The sticky or "glutinous" rice used in other cultures — it doesn't really contain any gluten — and the rice used in Italy's risotto and Spain's paella is higher in amylopectin. If you look at a grain of risotto rice, you'll see that it's pudgy and football-shaped. Much of that thickness comes from layers of amylopectin. When you cook the rice in plenty of broth, stirring as you go, the starch dissolves into the cooking liquid and thickens it to make a thick, creamy-tasting sauce.

Starches and Blood Sugars

There aren't many pure starches used in the kitchen, except for thickeners like cornstarch, so usually starch molecules come into your body along with a bunch of other food components, including fats, proteins, sugars and fiber. In general, your body turns sugars and starches into energy very quickly, while fats, proteins and fiber slow things down. That's a good thing, because fast-dissolving sugars and starches raise your blood sugar levels just as quickly, and this can lead to serious health risks including diabetes and metabolic syndrome.
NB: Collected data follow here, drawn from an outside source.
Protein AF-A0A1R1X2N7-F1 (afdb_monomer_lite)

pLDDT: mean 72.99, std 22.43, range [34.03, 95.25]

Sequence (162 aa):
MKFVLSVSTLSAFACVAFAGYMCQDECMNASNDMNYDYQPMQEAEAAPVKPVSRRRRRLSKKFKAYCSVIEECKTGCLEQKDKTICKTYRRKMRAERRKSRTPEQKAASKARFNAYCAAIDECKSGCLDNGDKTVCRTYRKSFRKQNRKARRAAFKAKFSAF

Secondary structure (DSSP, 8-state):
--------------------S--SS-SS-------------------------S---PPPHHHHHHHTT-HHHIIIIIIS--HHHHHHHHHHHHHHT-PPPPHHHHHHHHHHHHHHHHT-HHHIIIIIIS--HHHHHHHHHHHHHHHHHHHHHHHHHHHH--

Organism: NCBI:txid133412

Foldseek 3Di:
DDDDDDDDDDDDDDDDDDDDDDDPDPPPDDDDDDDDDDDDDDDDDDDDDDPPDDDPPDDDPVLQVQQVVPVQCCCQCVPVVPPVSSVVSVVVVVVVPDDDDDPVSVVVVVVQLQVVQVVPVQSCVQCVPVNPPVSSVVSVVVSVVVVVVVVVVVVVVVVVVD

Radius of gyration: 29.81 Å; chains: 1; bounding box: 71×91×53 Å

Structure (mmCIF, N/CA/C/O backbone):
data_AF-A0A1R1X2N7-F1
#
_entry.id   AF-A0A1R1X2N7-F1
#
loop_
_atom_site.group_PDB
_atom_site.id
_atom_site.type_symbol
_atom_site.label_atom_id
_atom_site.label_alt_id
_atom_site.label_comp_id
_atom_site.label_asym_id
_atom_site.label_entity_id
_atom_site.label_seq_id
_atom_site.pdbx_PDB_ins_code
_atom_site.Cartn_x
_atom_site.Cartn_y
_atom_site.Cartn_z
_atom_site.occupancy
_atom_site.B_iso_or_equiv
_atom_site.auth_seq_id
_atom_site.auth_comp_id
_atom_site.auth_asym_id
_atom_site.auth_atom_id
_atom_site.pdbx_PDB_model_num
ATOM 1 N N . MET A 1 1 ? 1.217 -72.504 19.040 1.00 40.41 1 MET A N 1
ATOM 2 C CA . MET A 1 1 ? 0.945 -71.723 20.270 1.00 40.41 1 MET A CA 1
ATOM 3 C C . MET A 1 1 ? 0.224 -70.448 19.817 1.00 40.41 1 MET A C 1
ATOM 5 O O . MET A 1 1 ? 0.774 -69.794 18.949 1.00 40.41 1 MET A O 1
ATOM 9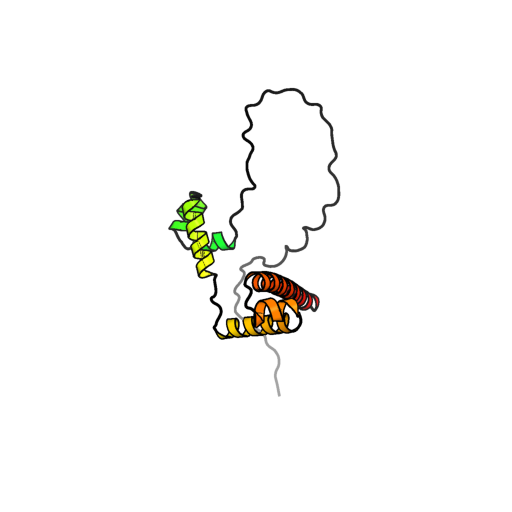 N N . LYS A 1 2 ? -1.097 -70.296 20.061 1.00 37.16 2 LYS A N 1
ATOM 10 C CA . LYS A 1 2 ? -1.723 -69.665 21.264 1.00 37.16 2 LYS A CA 1
ATOM 11 C C . LYS A 1 2 ? -1.517 -68.125 21.226 1.00 37.16 2 LYS A C 1
ATOM 13 O O . LYS A 1 2 ? -0.365 -67.752 21.102 1.00 37.16 2 LYS A O 1
ATOM 18 N N . PHE A 1 3 ? -2.454 -67.164 21.302 1.00 37.84 3 PHE A N 1
ATOM 19 C CA . PHE A 1 3 ? -3.881 -66.979 21.669 1.00 37.84 3 PHE A CA 1
ATOM 20 C C . PHE A 1 3 ? -4.392 -65.709 20.907 1.00 37.84 3 PHE A C 1
ATOM 22 O O . PHE A 1 3 ? -3.573 -64.849 20.604 1.00 37.84 3 PHE A O 1
ATOM 29 N N . VAL A 1 4 ? -5.613 -65.601 20.356 1.00 40.78 4 VAL A N 1
ATOM 30 C CA . VAL A 1 4 ? -6.945 -65.264 20.941 1.00 40.78 4 VAL A CA 1
ATOM 31 C C . VAL A 1 4 ? -7.086 -63.838 21.528 1.00 40.78 4 VAL A C 1
ATOM 33 O O . VAL A 1 4 ? -6.405 -63.481 22.478 1.00 40.78 4 VAL A O 1
ATOM 36 N N . LEU A 1 5 ? -8.026 -63.084 20.930 1.00 47.38 5 LEU A N 1
ATOM 37 C CA . LEU A 1 5 ? -8.947 -62.044 21.446 1.00 47.38 5 LEU A CA 1
ATOM 38 C C . LEU A 1 5 ? -8.767 -61.522 22.895 1.00 47.38 5 LEU A C 1
ATOM 40 O O . LEU A 1 5 ? -8.816 -62.298 23.840 1.00 47.38 5 LEU A O 1
ATOM 44 N N . SER A 1 6 ? -8.788 -60.196 23.088 1.00 41.28 6 SER A N 1
ATOM 45 C CA . SER A 1 6 ? -9.840 -59.464 23.847 1.00 41.28 6 SER A CA 1
ATOM 46 C C . SER A 1 6 ? -9.435 -57.994 24.068 1.00 41.28 6 SER A C 1
ATOM 48 O O . SER A 1 6 ? -8.273 -57.702 24.316 1.00 41.28 6 SER A O 1
ATOM 50 N N . VAL A 1 7 ? -10.235 -57.016 23.629 1.00 42.81 7 VAL A N 1
ATOM 51 C CA . VAL A 1 7 ? -11.352 -56.308 24.303 1.00 42.81 7 VAL A CA 1
ATOM 52 C C . VAL A 1 7 ? -10.972 -55.598 25.617 1.00 42.81 7 VAL A C 1
ATOM 54 O O . VAL A 1 7 ? -10.557 -56.241 26.573 1.00 42.81 7 VAL A O 1
ATOM 57 N N . SER A 1 8 ? -11.291 -54.293 25.647 1.00 42.53 8 SER A N 1
ATOM 58 C CA . SER A 1 8 ? -11.885 -53.537 26.773 1.00 42.53 8 SER A CA 1
ATOM 59 C C . SER A 1 8 ? -11.008 -52.458 27.433 1.00 42.53 8 SER A C 1
ATOM 61 O O . SER A 1 8 ? -10.058 -52.760 28.141 1.00 42.53 8 SER A O 1
ATOM 63 N N . THR A 1 9 ? -11.409 -51.182 27.260 1.00 47.38 9 THR A N 1
ATOM 64 C CA . THR A 1 9 ? -11.938 -50.263 28.315 1.00 47.38 9 THR A CA 1
ATOM 65 C C . THR A 1 9 ? -10.846 -49.490 29.077 1.00 47.38 9 THR A C 1
ATOM 67 O O . THR A 1 9 ? -9.876 -50.097 29.486 1.00 47.38 9 THR A O 1
ATOM 70 N N . LEU A 1 10 ? -10.852 -48.180 29.352 1.00 39.34 10 LEU A N 1
ATOM 71 C CA . LEU A 1 10 ? -11.793 -47.051 29.348 1.00 39.34 10 LEU A CA 1
ATOM 72 C C . LEU A 1 10 ? -10.945 -45.781 29.060 1.00 39.34 10 LEU A C 1
ATOM 74 O O . LEU A 1 10 ? -9.790 -45.722 29.462 1.00 39.34 10 LEU A O 1
ATOM 78 N N . SER A 1 11 ? -11.434 -44.734 28.401 1.00 39.47 11 SER A N 1
ATOM 79 C CA . SER A 1 11 ? -12.108 -43.666 29.139 1.00 39.47 11 SER A CA 1
ATOM 80 C C . SER A 1 11 ? -13.038 -42.861 28.239 1.00 39.47 11 SER A C 1
ATOM 82 O O . SER A 1 11 ? -12.665 -42.273 27.224 1.00 39.47 11 SER A O 1
ATOM 84 N N . ALA A 1 12 ? -14.292 -42.845 28.668 1.00 45.41 12 ALA A N 1
ATOM 85 C CA . ALA A 1 12 ? -15.281 -41.883 28.253 1.00 45.41 12 ALA A CA 1
ATOM 86 C C . ALA A 1 12 ? -14.867 -40.488 28.737 1.00 45.41 12 ALA A C 1
ATOM 88 O O . ALA A 1 12 ? -14.700 -40.279 29.935 1.00 45.41 12 ALA A O 1
ATOM 89 N N . PHE A 1 13 ? -14.804 -39.527 27.820 1.00 49.41 13 PHE A N 1
ATOM 90 C CA . PHE A 1 13 ? -15.279 -38.180 28.106 1.00 49.41 13 PHE A CA 1
ATOM 91 C C . PHE A 1 13 ? -16.170 -37.722 26.960 1.00 49.41 13 PHE A C 1
ATOM 93 O O . PHE A 1 13 ? -15.768 -37.622 25.801 1.00 49.41 13 PHE A O 1
ATOM 100 N N . ALA A 1 14 ? -17.427 -37.528 27.331 1.00 41.31 14 ALA A N 1
ATOM 101 C CA . ALA A 1 14 ? -18.502 -37.043 26.505 1.00 41.31 14 ALA A CA 1
ATOM 102 C C . ALA A 1 14 ? -18.340 -35.547 26.185 1.00 41.31 14 ALA A C 1
ATOM 104 O O . ALA A 1 14 ? -17.904 -34.760 27.019 1.00 41.31 14 ALA A O 1
ATOM 105 N N . CYS A 1 15 ? -18.786 -35.204 24.976 1.00 41.53 15 CYS A N 1
ATOM 106 C CA . CYS A 1 15 ? -19.553 -34.013 24.603 1.00 41.53 15 CYS A CA 1
ATOM 107 C C . CYS A 1 15 ? -19.100 -32.624 25.087 1.00 41.53 15 CYS A C 1
ATOM 109 O O . CYS A 1 15 ? -19.453 -32.218 26.185 1.00 41.53 15 CYS A O 1
ATOM 111 N N . VAL A 1 16 ? -18.565 -31.825 24.152 1.00 46.25 16 VAL A N 1
ATOM 112 C CA . VAL A 1 16 ? -19.040 -30.456 23.824 1.00 46.25 16 VAL A CA 1
ATOM 113 C C . VAL A 1 16 ? -18.738 -30.251 22.325 1.00 46.25 16 VAL A C 1
ATOM 115 O O . VAL A 1 16 ? -17.585 -30.175 21.929 1.00 46.25 16 VAL A O 1
ATOM 118 N N . ALA A 1 17 ? -19.674 -30.519 21.418 1.00 37.84 17 ALA A N 1
ATOM 119 C CA . ALA A 1 17 ? -20.668 -29.585 20.895 1.00 37.84 17 ALA A CA 1
ATOM 120 C C . AL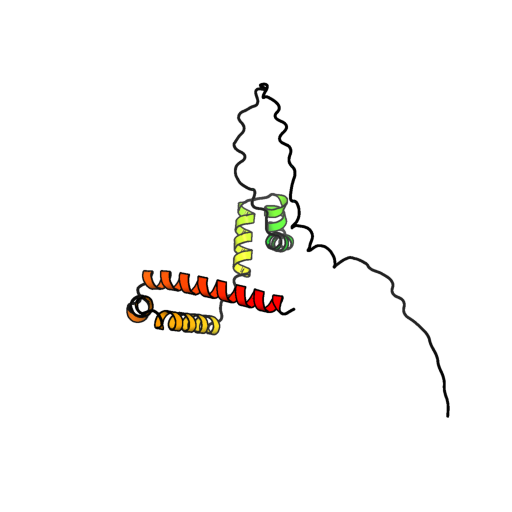A A 1 17 ? -20.106 -28.429 20.031 1.00 37.84 17 ALA A C 1
ATOM 122 O O . ALA A 1 17 ? -19.147 -27.750 20.382 1.00 37.84 17 ALA A O 1
ATOM 123 N N . PHE A 1 18 ? -20.845 -28.191 18.944 1.00 35.56 18 PHE A N 1
ATOM 124 C CA . PHE A 1 18 ? -20.946 -26.972 18.135 1.00 35.56 18 PHE A CA 1
ATOM 125 C C . PHE A 1 18 ? -20.012 -26.763 16.929 1.00 35.56 18 PHE A C 1
ATOM 127 O O . PHE A 1 18 ? -18.980 -26.105 16.980 1.00 35.56 18 PHE A O 1
ATOM 134 N N . ALA A 1 19 ? -20.548 -27.196 15.782 1.00 36.91 19 ALA A N 1
ATOM 135 C CA . ALA A 1 19 ? -20.921 -26.296 14.685 1.00 36.91 19 ALA A CA 1
ATOM 136 C C . ALA A 1 19 ? -19.801 -25.406 14.113 1.00 36.91 19 ALA A C 1
ATOM 138 O O . ALA A 1 19 ? -19.717 -24.210 14.385 1.00 36.91 19 ALA A O 1
ATOM 139 N N . GLY A 1 20 ? -18.989 -25.992 13.232 1.00 34.03 20 GLY A N 1
ATOM 140 C CA . GLY A 1 20 ? -18.056 -25.264 12.365 1.00 34.03 20 GLY A CA 1
ATOM 141 C C . GLY A 1 20 ? -18.262 -25.504 10.867 1.00 34.03 20 GLY A C 1
ATOM 142 O O . GLY A 1 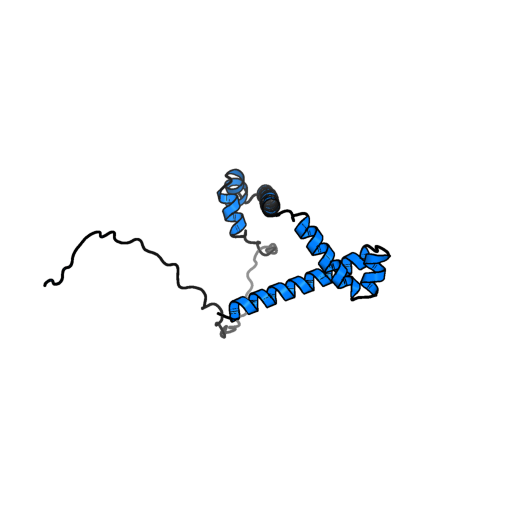20 ? -17.431 -25.074 10.072 1.00 34.03 20 GLY A O 1
ATOM 143 N N . TYR A 1 21 ? -19.336 -26.187 10.471 1.00 43.12 21 TYR A N 1
ATOM 144 C CA . TYR A 1 21 ? -19.657 -26.481 9.075 1.00 43.12 21 TYR A CA 1
ATOM 145 C C . TYR A 1 21 ? -21.111 -26.080 8.809 1.00 43.12 21 TYR A C 1
ATOM 147 O O . TYR A 1 21 ? -21.954 -26.288 9.675 1.00 43.12 21 TYR A O 1
ATOM 155 N N . MET A 1 22 ? -21.376 -25.529 7.622 1.00 36.66 22 MET A N 1
ATOM 156 C CA . MET A 1 22 ? -22.650 -24.974 7.121 1.00 36.66 22 MET A CA 1
ATOM 157 C C . MET A 1 22 ? -22.889 -23.476 7.395 1.00 36.66 22 MET A C 1
ATOM 159 O O . MET A 1 22 ? -23.519 -23.096 8.376 1.00 36.66 22 MET A O 1
ATOM 163 N N . CYS A 1 23 ? -22.368 -22.617 6.505 1.00 36.69 23 CYS A N 1
ATOM 164 C CA . CYS A 1 23 ? -23.113 -21.505 5.872 1.00 36.69 23 CYS A CA 1
ATOM 165 C C . CYS A 1 23 ? -22.185 -20.652 4.983 1.00 36.69 23 CYS A C 1
ATOM 167 O O . CYS A 1 23 ? -21.924 -19.471 5.226 1.00 36.69 23 CYS A O 1
ATOM 169 N N . GLN A 1 24 ? -21.661 -21.262 3.929 1.00 40.53 24 GLN A N 1
ATOM 170 C CA . GLN A 1 24 ? -21.308 -20.565 2.696 1.00 40.53 24 GLN A CA 1
ATOM 171 C C . GLN A 1 24 ? -21.876 -21.447 1.602 1.00 40.53 24 GLN A C 1
ATOM 173 O O . GLN A 1 24 ? -21.244 -22.450 1.331 1.00 40.53 24 GLN A O 1
ATOM 178 N N . ASP A 1 25 ? -23.092 -21.147 1.129 1.00 39.00 25 ASP A N 1
ATOM 179 C CA . ASP A 1 25 ? -23.527 -21.410 -0.260 1.00 39.00 25 ASP A CA 1
ATOM 180 C C . ASP A 1 25 ? -24.997 -21.054 -0.585 1.00 39.00 25 ASP A C 1
ATOM 182 O O . ASP A 1 25 ? -25.469 -21.359 -1.670 1.00 39.00 25 ASP A O 1
ATOM 186 N N . GLU A 1 26 ? -25.714 -20.278 0.243 1.00 37.97 26 GLU A N 1
ATOM 187 C CA . GLU A 1 26 ? -27.073 -19.805 -0.112 1.00 37.97 26 GLU A CA 1
ATOM 188 C C . GLU A 1 26 ? -27.240 -18.278 -0.037 1.00 37.97 26 GLU A C 1
ATOM 190 O O . GLU A 1 26 ? -28.076 -17.743 0.686 1.00 37.97 26 GLU A O 1
ATOM 195 N N . CYS A 1 27 ? -26.437 -17.521 -0.790 1.00 38.31 27 CYS A N 1
ATOM 196 C CA . CYS A 1 27 ? -26.715 -16.088 -1.014 1.00 38.31 27 CYS A CA 1
ATOM 197 C C . CYS A 1 27 ? -26.597 -15.663 -2.486 1.00 38.31 27 CYS A C 1
ATOM 199 O O . CYS A 1 27 ? -26.352 -14.490 -2.769 1.00 38.31 27 CYS A O 1
ATOM 201 N N . MET A 1 28 ? -26.739 -16.601 -3.422 1.00 41.78 28 MET A N 1
ATOM 202 C CA . MET A 1 28 ? -26.822 -16.323 -4.857 1.00 41.78 28 MET A CA 1
ATOM 203 C C . MET A 1 28 ? -27.951 -17.151 -5.465 1.00 41.78 28 MET A C 1
ATOM 205 O O . MET A 1 28 ? -27.691 -18.046 -6.251 1.00 41.78 28 MET A O 1
ATOM 209 N N . ASN A 1 29 ? -29.188 -16.886 -5.041 1.00 45.91 29 ASN A N 1
ATOM 210 C CA . ASN A 1 29 ? -30.404 -17.154 -5.813 1.00 45.91 29 ASN A CA 1
ATOM 211 C C . ASN A 1 29 ? -31.602 -16.510 -5.106 1.00 45.91 29 ASN A C 1
ATOM 213 O O . ASN A 1 29 ? -32.169 -17.064 -4.174 1.00 45.91 29 ASN A O 1
ATOM 217 N N . ALA A 1 30 ? -31.963 -15.312 -5.551 1.00 37.06 30 ALA A N 1
ATOM 218 C CA . ALA A 1 30 ? -33.303 -14.761 -5.389 1.00 37.06 30 ALA A CA 1
ATOM 219 C C . ALA A 1 30 ? -33.579 -13.927 -6.644 1.00 37.06 30 ALA A C 1
ATOM 221 O O . ALA A 1 30 ? -33.419 -12.706 -6.662 1.00 37.06 30 ALA A O 1
ATOM 222 N N . SER A 1 31 ? -33.872 -14.639 -7.731 1.00 36.62 31 SER A N 1
ATOM 223 C CA . SER A 1 31 ? -34.608 -14.084 -8.860 1.00 36.62 31 SER A CA 1
ATOM 224 C C . SER A 1 31 ? -36.084 -14.018 -8.480 1.00 36.62 31 SER A C 1
ATOM 226 O O . SER A 1 31 ? -36.609 -14.985 -7.939 1.00 36.62 31 SER A O 1
ATOM 228 N N . ASN A 1 32 ? -36.706 -12.909 -8.879 1.00 43.19 32 ASN A N 1
ATOM 229 C CA . ASN A 1 32 ? -38.142 -12.664 -9.018 1.00 43.19 32 ASN A CA 1
ATOM 230 C C . ASN A 1 32 ? -38.960 -12.486 -7.735 1.00 43.19 32 ASN A C 1
ATOM 232 O O . ASN A 1 32 ? -39.139 -13.408 -6.951 1.00 43.19 32 ASN A O 1
ATOM 236 N N . ASP A 1 33 ? -39.503 -11.274 -7.606 1.00 44.31 33 ASP A N 1
ATOM 237 C CA . ASP A 1 33 ? -40.945 -10.992 -7.549 1.00 44.31 33 ASP A CA 1
ATOM 238 C C . ASP A 1 33 ? -41.202 -9.826 -6.585 1.00 44.31 33 ASP A C 1
ATOM 240 O O . ASP A 1 33 ? -41.173 -9.991 -5.372 1.00 44.31 33 ASP A O 1
ATOM 244 N N . MET A 1 34 ? -41.382 -8.619 -7.126 1.00 47.59 34 MET A N 1
ATOM 245 C CA . MET A 1 34 ? -41.988 -7.513 -6.383 1.00 47.59 34 MET A CA 1
ATOM 246 C C . MET A 1 34 ? -42.976 -6.815 -7.316 1.00 47.59 34 MET A C 1
ATOM 248 O O . MET A 1 34 ? -42.651 -5.844 -8.001 1.00 47.59 34 MET A O 1
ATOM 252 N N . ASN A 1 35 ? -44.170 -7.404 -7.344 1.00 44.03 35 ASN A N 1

Fiber is especially important for slowing down your absorption of starches, which is ironic because it's also a carbohydrate. Fiber molecules are even larger and more tangled than starch molecules, to the point that your body can't digest them at all. This slows the absorption of the parts you can digest.

It's like watching someone leisurely cleaning the last bits of meat from the bones of a rotisserie chicken: It's a lot slower than picking up a nice slice with your fork. When you get your starches in the form of high-fiber fruits, vegetables and whole grains, their impact on your blood glucose levels and your health is much less.

The Curious Character of Resistant Starches

One of the really interesting things about starches is what happens when they're cooked and cooled. When starches get to a certain heat, they expand and soften and absorb whatever moisture is available. That's what happens when you use flour or cornstarch to thicken a gravy, for example, and it works the same way in rice, pasta, potatoes and other starchy foods. The interesting thing is that when you cool those foods, the starch molecules re-crystallize with a different structure, which makes them slower to digest.

The cooked and cooled starches are called resistant starches, and they behave very differently in your system. They act just like soluble fiber, the really healthy kind that's found in oatmeal and beans. Resistant starches are sometimes referred to as "prebiotics," because they feed the beneficial bacteria that live in your gut. They're also known to slow the rise in your blood sugars and to help keep blood pressure in check. It's quite a party trick for the same starches that otherwise would behave very differently in your digestive system.